#### Exercise materials

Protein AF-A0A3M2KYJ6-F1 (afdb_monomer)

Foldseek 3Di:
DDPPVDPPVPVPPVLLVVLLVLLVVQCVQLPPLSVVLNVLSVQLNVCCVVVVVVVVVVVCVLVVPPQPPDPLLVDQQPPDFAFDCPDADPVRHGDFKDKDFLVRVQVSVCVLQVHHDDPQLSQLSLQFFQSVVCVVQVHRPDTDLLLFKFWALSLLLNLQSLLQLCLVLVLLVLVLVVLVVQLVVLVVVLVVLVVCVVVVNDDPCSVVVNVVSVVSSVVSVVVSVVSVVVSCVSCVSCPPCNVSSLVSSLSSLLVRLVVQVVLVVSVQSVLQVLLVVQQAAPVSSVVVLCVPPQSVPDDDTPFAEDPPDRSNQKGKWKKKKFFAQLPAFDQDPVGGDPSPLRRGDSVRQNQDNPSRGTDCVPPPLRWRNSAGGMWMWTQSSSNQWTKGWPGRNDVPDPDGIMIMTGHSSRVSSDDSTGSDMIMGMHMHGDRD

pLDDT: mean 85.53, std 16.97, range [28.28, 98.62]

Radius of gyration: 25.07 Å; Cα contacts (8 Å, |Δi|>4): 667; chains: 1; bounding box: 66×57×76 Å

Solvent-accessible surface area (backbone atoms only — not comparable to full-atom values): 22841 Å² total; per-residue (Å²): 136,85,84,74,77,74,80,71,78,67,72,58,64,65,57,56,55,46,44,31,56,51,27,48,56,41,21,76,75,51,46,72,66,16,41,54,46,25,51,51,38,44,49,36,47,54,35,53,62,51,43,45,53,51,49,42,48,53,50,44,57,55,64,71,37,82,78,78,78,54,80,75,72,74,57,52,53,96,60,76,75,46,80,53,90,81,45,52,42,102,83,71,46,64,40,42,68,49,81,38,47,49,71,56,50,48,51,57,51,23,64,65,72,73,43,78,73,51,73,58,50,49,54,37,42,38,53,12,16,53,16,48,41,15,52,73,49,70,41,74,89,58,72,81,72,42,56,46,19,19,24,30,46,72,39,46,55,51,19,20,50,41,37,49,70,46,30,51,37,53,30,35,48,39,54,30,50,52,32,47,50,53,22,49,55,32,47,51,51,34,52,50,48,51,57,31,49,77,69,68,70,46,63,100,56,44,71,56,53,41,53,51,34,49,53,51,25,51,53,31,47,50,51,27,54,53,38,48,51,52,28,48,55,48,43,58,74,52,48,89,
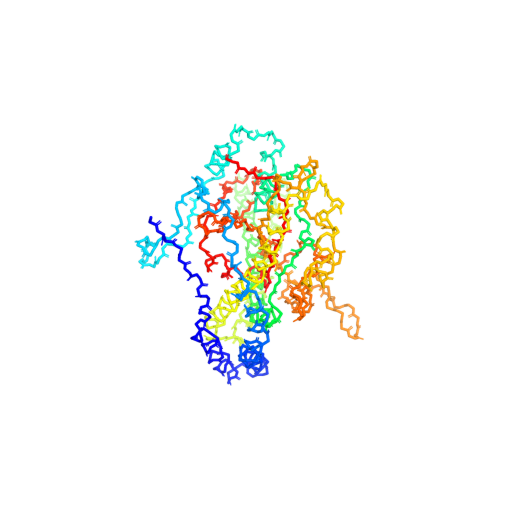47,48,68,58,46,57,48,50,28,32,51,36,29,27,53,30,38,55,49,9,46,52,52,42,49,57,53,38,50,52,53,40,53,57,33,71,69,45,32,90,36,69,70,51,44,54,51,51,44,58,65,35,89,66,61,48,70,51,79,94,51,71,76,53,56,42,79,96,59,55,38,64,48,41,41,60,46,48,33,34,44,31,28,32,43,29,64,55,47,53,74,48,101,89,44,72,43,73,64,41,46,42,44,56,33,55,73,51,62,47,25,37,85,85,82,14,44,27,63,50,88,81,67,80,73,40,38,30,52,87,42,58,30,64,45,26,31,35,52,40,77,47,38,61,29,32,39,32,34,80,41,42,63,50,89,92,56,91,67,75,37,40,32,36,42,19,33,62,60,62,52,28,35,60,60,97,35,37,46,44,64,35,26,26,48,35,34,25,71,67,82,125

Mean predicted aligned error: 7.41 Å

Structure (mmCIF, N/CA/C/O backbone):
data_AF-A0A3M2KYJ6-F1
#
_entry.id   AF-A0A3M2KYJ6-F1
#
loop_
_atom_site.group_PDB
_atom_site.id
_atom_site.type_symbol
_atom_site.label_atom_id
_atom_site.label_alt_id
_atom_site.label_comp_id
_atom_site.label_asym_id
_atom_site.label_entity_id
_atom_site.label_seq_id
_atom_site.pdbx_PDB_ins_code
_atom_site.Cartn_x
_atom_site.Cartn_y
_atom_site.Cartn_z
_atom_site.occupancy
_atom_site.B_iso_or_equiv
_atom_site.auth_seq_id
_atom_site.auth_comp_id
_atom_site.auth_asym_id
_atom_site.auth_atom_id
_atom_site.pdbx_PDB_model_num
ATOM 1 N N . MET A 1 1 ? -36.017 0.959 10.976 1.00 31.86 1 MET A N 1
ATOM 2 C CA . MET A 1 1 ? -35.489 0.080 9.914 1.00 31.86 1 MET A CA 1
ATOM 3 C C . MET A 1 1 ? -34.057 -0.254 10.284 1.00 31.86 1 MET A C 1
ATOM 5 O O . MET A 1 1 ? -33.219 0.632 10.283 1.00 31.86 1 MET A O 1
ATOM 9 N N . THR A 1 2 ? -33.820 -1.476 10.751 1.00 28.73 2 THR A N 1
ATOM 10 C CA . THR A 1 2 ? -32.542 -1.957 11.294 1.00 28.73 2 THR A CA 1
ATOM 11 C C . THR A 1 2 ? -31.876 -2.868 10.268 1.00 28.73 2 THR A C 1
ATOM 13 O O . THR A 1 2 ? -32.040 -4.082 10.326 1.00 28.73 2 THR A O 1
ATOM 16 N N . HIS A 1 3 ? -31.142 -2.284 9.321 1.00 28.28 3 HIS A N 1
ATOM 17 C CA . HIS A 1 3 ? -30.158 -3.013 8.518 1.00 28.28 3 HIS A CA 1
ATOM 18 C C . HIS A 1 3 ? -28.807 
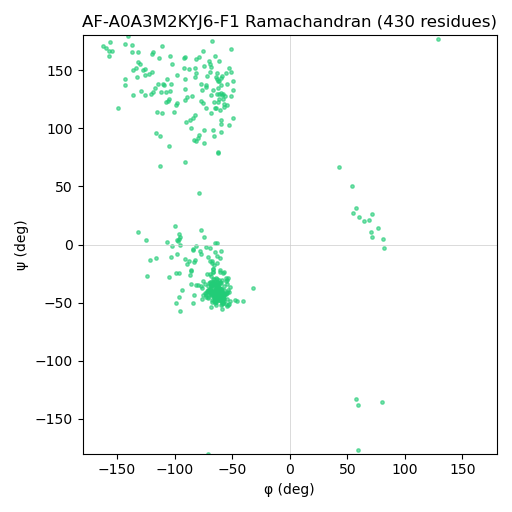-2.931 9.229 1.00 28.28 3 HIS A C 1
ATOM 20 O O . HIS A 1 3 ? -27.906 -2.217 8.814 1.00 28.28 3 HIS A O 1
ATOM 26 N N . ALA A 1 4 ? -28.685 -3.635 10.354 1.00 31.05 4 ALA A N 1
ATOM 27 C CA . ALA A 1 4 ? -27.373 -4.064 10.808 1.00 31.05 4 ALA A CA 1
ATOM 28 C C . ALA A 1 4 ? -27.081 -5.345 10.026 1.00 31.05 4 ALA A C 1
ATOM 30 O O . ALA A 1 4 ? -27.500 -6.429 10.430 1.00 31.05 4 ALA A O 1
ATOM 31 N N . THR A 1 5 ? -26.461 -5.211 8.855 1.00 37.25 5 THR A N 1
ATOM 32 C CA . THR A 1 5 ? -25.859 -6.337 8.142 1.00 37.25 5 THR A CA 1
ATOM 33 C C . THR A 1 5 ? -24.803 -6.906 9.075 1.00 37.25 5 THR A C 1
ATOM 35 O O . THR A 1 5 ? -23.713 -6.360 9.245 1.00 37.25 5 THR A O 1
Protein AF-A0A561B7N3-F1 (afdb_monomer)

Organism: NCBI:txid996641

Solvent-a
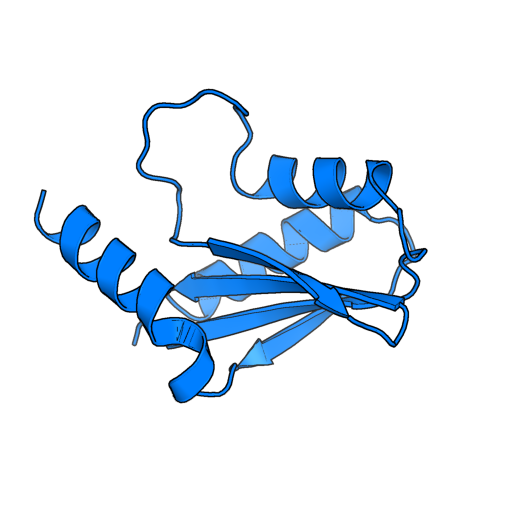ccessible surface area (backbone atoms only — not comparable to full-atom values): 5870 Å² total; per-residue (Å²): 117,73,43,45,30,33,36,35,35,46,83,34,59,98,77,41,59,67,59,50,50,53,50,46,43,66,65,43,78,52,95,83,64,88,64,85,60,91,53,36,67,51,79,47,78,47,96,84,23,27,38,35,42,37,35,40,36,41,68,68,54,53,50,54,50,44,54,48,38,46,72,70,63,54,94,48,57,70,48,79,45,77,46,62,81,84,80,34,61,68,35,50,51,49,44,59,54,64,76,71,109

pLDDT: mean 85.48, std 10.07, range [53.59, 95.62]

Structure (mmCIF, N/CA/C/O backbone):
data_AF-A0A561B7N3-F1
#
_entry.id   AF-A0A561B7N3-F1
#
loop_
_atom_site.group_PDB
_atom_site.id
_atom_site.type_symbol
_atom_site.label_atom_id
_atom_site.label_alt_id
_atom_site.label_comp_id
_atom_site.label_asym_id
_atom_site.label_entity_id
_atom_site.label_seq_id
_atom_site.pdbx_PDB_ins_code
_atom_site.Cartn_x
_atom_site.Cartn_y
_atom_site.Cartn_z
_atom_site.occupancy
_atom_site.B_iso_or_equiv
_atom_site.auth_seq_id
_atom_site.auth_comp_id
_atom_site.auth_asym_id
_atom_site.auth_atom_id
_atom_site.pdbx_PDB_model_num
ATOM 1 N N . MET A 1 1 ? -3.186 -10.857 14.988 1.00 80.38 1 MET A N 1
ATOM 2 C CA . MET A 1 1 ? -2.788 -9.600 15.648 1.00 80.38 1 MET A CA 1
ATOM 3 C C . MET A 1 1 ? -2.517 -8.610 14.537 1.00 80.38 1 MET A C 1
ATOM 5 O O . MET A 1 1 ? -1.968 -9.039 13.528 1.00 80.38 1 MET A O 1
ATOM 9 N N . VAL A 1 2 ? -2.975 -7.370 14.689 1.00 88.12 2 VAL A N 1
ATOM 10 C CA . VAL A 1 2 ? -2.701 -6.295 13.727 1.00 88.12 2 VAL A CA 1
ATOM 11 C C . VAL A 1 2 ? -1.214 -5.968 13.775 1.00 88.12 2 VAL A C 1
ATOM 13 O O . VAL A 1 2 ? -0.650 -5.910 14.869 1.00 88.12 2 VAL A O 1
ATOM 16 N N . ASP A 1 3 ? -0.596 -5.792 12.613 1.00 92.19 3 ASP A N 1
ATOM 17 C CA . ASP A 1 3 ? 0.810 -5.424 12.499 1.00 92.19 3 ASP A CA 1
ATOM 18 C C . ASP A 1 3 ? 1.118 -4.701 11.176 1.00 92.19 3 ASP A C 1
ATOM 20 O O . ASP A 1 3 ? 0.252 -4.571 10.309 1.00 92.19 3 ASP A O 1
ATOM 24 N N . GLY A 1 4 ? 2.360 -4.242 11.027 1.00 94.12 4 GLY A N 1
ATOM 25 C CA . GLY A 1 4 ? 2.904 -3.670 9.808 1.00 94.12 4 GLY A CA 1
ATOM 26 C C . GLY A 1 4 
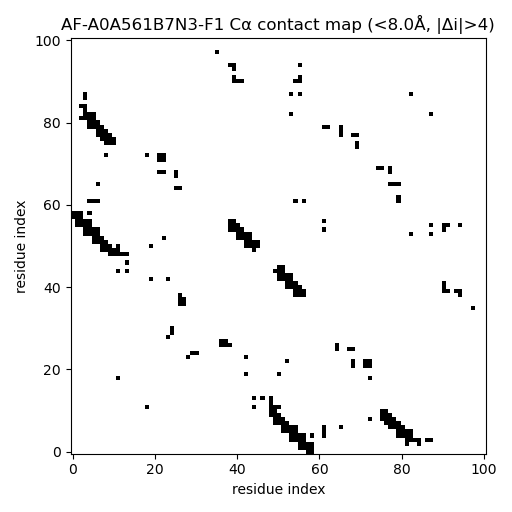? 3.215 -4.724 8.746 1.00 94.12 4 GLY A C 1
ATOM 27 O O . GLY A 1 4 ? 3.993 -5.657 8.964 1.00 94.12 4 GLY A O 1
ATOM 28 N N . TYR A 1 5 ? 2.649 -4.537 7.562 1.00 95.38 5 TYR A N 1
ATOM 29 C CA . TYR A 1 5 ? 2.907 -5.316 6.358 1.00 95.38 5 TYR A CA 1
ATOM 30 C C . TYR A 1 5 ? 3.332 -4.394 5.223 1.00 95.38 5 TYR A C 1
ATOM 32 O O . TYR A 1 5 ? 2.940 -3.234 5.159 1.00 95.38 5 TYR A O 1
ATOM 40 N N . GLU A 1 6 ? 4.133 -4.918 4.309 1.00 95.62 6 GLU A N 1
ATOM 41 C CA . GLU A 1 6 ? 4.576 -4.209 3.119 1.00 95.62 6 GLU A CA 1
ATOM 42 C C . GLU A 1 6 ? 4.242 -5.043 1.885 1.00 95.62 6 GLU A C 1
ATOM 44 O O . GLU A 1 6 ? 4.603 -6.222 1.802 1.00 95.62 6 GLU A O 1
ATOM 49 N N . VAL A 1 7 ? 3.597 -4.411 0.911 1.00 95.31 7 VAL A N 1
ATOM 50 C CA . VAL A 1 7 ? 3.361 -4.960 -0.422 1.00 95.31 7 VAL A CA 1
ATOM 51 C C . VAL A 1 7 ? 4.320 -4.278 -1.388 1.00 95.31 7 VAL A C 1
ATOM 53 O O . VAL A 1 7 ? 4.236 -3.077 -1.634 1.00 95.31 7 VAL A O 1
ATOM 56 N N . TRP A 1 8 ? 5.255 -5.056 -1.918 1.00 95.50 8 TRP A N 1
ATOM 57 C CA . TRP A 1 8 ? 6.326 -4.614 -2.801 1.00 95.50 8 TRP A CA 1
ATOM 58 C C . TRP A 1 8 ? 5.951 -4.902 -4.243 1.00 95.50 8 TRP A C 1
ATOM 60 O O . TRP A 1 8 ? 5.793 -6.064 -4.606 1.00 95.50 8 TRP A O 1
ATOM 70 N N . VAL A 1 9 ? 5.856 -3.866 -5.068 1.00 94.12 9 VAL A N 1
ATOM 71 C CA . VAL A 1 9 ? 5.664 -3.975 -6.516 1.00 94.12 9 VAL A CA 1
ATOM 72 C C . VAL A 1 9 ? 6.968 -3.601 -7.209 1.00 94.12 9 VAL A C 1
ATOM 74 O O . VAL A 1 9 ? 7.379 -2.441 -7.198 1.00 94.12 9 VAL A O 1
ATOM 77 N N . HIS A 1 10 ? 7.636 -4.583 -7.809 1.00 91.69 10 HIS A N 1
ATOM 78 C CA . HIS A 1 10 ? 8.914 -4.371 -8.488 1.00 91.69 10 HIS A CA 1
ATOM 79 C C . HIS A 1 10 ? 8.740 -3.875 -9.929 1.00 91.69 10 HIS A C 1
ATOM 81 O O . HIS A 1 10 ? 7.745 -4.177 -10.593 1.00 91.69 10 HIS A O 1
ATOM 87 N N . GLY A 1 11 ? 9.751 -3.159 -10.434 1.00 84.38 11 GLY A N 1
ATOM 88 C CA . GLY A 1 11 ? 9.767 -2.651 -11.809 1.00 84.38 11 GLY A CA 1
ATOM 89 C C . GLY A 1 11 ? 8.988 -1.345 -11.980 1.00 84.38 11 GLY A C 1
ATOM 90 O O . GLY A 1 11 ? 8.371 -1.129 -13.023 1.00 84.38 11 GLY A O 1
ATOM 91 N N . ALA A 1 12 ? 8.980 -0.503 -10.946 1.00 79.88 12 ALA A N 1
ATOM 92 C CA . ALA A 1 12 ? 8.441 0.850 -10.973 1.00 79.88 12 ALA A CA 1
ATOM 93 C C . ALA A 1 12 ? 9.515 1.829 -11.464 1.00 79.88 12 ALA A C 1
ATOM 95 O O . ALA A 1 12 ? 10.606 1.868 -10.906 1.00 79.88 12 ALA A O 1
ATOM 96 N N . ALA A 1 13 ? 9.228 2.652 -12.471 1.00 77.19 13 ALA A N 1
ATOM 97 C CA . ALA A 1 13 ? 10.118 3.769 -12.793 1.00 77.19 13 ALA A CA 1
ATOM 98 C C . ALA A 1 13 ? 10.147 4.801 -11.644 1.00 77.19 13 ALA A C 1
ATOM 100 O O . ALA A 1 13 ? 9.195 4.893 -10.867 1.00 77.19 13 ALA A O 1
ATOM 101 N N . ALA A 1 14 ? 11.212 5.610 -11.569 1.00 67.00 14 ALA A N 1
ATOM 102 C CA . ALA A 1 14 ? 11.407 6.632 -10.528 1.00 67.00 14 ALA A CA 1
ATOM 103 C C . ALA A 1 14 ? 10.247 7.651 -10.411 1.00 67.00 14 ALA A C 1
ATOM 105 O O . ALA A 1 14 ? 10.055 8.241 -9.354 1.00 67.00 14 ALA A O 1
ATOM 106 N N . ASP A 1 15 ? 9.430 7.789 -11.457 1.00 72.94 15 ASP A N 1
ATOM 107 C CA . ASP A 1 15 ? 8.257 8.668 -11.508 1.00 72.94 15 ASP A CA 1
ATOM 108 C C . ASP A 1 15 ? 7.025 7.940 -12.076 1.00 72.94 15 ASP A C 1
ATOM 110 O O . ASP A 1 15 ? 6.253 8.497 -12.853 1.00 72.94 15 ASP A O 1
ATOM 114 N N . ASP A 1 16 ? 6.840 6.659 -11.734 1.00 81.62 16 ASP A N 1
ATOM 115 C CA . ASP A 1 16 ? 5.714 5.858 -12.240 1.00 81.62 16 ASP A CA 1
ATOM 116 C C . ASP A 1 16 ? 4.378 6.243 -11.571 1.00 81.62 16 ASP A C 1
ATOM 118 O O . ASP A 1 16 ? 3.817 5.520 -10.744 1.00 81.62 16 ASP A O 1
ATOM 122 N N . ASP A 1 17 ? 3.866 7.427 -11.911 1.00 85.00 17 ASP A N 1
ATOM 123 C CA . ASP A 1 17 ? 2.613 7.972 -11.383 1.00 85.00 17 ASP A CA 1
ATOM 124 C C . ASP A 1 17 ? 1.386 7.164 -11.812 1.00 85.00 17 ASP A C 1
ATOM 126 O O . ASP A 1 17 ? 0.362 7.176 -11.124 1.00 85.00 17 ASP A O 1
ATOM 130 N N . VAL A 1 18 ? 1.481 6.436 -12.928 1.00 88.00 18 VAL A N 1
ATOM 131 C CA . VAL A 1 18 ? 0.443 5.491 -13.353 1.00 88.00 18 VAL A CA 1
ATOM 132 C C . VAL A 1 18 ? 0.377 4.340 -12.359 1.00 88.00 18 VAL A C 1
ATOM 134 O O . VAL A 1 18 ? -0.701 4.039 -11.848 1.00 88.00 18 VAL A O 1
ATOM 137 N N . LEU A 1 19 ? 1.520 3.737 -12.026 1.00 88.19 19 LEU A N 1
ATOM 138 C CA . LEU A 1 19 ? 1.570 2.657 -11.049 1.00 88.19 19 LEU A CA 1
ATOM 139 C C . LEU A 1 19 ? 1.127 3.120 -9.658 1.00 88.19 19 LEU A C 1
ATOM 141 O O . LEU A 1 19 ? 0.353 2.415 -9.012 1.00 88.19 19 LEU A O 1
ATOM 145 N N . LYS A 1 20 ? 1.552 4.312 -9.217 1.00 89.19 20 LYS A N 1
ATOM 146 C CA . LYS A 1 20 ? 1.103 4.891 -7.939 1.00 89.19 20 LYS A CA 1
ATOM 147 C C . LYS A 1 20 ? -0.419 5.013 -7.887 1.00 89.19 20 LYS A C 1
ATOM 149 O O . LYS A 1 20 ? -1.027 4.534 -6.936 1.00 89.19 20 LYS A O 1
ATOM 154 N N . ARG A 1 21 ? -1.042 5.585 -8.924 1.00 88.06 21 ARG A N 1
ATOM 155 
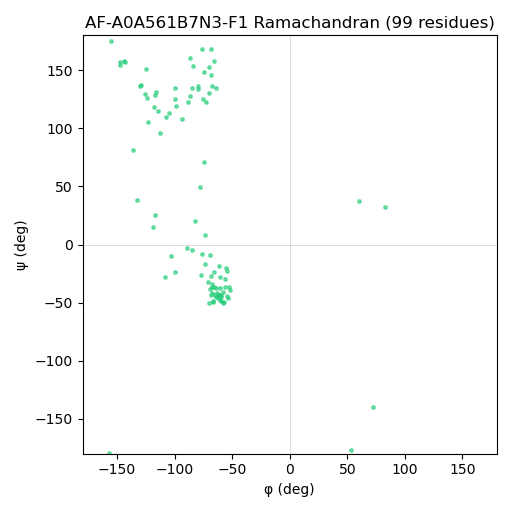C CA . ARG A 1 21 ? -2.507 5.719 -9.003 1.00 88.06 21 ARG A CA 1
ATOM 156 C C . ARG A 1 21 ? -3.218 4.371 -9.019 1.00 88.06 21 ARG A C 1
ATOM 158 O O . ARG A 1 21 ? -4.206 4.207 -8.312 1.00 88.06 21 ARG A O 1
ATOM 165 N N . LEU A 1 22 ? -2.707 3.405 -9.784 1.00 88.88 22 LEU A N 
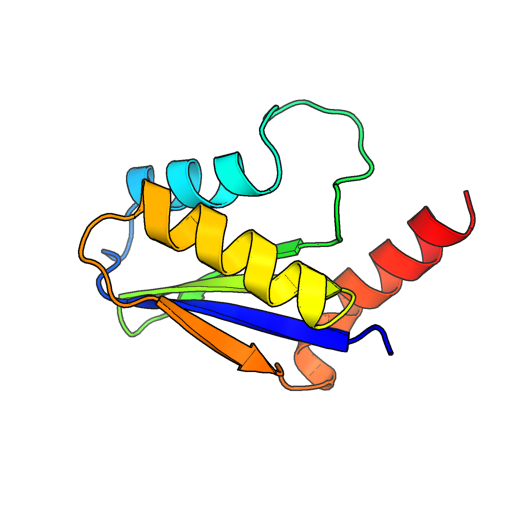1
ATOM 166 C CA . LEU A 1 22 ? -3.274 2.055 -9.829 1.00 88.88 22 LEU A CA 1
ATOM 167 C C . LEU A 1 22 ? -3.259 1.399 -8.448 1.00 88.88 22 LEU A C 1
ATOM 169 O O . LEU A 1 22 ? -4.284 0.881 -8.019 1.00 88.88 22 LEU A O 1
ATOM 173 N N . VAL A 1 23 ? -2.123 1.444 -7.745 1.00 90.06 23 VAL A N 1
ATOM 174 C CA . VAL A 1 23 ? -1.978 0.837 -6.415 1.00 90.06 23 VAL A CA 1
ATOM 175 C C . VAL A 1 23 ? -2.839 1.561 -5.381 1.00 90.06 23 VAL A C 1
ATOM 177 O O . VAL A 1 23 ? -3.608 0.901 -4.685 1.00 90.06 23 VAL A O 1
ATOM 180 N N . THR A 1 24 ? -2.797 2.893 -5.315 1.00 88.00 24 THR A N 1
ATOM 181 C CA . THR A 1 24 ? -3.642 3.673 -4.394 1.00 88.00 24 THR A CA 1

########

__Task directions__. Above are the records. Print exactly, and only, the lines from the line with "ATOM 9 N N . VAL" to the line with "ATOM 18 C C . ASP", both inclusive.

__Task response__.
ATOM 9 N N . VAL A 1 2 ? -2.975 -7.370 14.689 1.00 88.12 2 VAL A N 1
ATOM 10 C CA . VAL A 1 2 ? -2.701 -6.295 13.727 1.00 88.12 2 VAL A CA 1
ATOM 11 C C . VAL A 1 2 ? -1.214 -5.968 13.775 1.00 88.12 2 VAL A C 1
ATOM 13 O O . VAL A 1 2 ? -0.650 -5.910 14.869 1.00 88.12 2 VAL A O 1
ATOM 16 N N . ASP A 1 3 ? -0.596 -5.792 12.613 1.00 92.19 3 ASP A N 1
ATOM 17 C CA . ASP A 1 3 ? 0.810 -5.424 12.499 1.00 92.19 3 ASP A CA 1
ATOM 18 C C . ASP A 1 3 ? 1.118 -4.701 11.176 1.00 92.19 3 ASP A C 1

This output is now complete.